◆ **EXERCISE REQUIREMENTS**
Please transcribe exactly, and only, the lines of the data below between the line holding "ATOM 21 O O" and the line holding "ATOM 39 C CA", inclusive.
● ● ● ●
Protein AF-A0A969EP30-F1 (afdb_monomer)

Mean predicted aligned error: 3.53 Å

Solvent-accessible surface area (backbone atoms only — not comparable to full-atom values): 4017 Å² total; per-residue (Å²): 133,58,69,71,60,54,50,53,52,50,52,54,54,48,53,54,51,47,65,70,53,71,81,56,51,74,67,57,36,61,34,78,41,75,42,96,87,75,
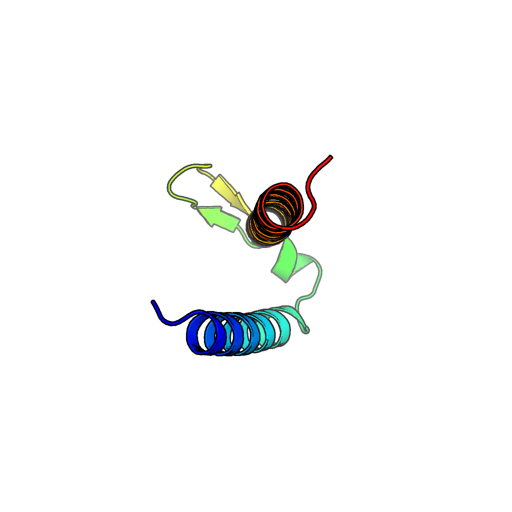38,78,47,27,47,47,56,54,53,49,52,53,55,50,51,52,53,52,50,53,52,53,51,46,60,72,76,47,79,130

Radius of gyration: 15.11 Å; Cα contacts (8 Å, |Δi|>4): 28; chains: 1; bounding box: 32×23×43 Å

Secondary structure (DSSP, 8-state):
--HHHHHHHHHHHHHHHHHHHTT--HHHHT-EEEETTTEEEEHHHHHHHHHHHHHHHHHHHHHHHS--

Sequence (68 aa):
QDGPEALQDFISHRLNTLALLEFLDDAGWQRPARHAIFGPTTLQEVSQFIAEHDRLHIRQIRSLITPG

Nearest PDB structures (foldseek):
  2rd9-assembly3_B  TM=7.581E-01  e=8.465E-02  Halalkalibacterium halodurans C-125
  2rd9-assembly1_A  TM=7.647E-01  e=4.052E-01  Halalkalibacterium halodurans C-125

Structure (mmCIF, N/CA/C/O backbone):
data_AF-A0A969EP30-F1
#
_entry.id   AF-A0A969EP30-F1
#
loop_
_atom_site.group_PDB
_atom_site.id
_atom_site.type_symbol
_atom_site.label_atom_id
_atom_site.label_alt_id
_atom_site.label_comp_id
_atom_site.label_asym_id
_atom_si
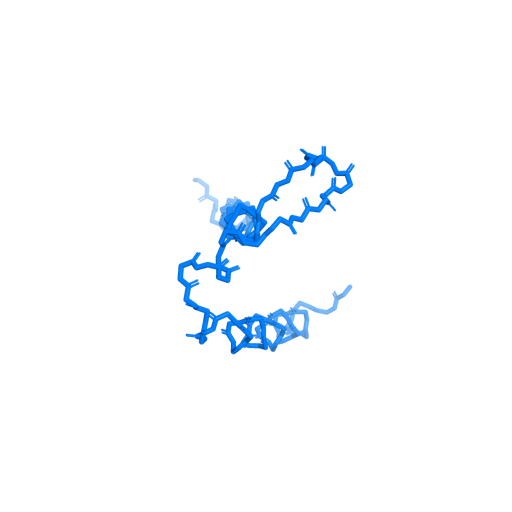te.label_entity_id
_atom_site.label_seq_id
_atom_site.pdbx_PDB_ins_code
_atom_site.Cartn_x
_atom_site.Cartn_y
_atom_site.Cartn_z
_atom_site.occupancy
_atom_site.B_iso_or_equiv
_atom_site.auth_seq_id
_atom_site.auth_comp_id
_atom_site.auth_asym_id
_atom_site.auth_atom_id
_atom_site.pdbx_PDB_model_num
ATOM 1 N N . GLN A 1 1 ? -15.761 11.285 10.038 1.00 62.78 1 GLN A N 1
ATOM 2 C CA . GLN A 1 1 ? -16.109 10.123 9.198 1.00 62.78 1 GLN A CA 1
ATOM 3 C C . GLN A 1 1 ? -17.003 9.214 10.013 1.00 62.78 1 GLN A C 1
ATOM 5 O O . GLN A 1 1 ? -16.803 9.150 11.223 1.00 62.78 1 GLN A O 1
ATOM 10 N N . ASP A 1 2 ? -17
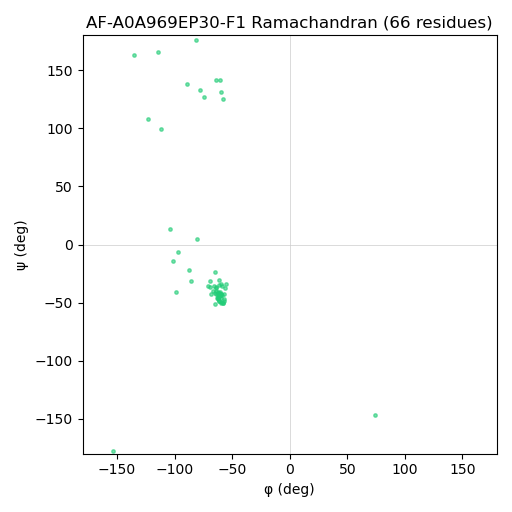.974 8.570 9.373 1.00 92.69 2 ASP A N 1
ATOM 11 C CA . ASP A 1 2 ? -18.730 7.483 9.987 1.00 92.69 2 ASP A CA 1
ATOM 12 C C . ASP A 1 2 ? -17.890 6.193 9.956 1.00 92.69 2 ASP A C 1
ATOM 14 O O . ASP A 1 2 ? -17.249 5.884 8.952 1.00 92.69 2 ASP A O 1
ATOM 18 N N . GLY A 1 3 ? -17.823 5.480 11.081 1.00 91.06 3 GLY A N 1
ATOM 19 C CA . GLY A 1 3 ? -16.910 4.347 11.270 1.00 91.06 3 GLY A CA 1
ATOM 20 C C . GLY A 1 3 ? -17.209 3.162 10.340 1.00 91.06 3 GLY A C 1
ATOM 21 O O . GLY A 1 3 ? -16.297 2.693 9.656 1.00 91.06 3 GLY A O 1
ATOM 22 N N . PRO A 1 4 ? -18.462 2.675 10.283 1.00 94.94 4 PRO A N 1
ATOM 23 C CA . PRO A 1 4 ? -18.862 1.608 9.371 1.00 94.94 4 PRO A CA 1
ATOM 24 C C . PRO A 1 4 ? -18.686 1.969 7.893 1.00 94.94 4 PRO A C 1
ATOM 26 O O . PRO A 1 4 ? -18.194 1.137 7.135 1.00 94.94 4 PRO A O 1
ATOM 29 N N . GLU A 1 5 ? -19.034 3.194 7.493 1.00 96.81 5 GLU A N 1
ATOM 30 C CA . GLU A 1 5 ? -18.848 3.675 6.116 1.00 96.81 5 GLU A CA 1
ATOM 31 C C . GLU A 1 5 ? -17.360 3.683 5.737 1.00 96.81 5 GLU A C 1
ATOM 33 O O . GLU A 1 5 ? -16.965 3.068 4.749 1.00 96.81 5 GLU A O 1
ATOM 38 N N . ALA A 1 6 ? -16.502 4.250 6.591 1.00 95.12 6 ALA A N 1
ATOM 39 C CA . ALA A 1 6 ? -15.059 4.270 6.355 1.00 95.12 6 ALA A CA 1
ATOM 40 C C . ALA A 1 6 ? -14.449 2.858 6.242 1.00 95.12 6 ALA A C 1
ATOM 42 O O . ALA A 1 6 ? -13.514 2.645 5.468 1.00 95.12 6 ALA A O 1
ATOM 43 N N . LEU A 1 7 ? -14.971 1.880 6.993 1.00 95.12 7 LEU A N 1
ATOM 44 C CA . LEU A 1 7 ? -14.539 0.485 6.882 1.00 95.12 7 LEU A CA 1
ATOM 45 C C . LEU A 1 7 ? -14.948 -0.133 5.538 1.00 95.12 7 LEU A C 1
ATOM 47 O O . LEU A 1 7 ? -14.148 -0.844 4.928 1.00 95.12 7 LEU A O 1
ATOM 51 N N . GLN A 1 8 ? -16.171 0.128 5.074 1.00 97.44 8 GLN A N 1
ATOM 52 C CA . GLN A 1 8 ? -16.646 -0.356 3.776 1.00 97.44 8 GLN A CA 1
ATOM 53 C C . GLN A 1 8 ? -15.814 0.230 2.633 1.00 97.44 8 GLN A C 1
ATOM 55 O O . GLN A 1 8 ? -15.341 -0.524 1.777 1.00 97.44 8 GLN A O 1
● ● ● ●
◆ **ANSWER TO THE EXERCISE**
ATOM 21 O O . GLY A 1 3 ? -16.297 2.693 9.656 1.00 91.06 3 GLY A O 1
ATOM 22 N N . PRO A 1 4 ? -18.462 2.675 10.283 1.00 94.94 4 PRO A N 1
ATOM 23 C CA . PRO A 1 4 ? -18.862 1.608 9.371 1.00 94.94 4 PRO A CA 1
ATOM 24 C C . PRO A 1 4 ? -18.686 1.969 7.893 1.00 94.94 4 PRO A C 1
ATOM 26 O O . PRO A 1 4 ? -18.194 1.137 7.135 1.00 94.94 4 PRO A O 1
ATOM 29 N N . GLU A 1 5 ? -19.034 3.194 7.493 1.00 96.81 5 GLU A N 1
ATOM 30 C CA . GLU A 1 5 ? -18.848 3.675 6.116 1.00 96.81 5 GLU A CA 1
ATOM 31 C C . GLU A 1 5 ? -17.360 3.683 5.737 1.00 96.81 5 GLU A C 1
ATOM 33 O O . GLU A 1 5 ? -16.965 3.068 4.749 1.00 96.81 5 GLU A O 1
ATOM 38 N N . ALA A 1 6 ? -16.502 4.250 6.591 1.00 95.12 6 ALA A N 1
ATOM 39 C CA . ALA A 1 6 ? -15.059 4.270 6.355 1.00 95.12 6 ALA A CA 1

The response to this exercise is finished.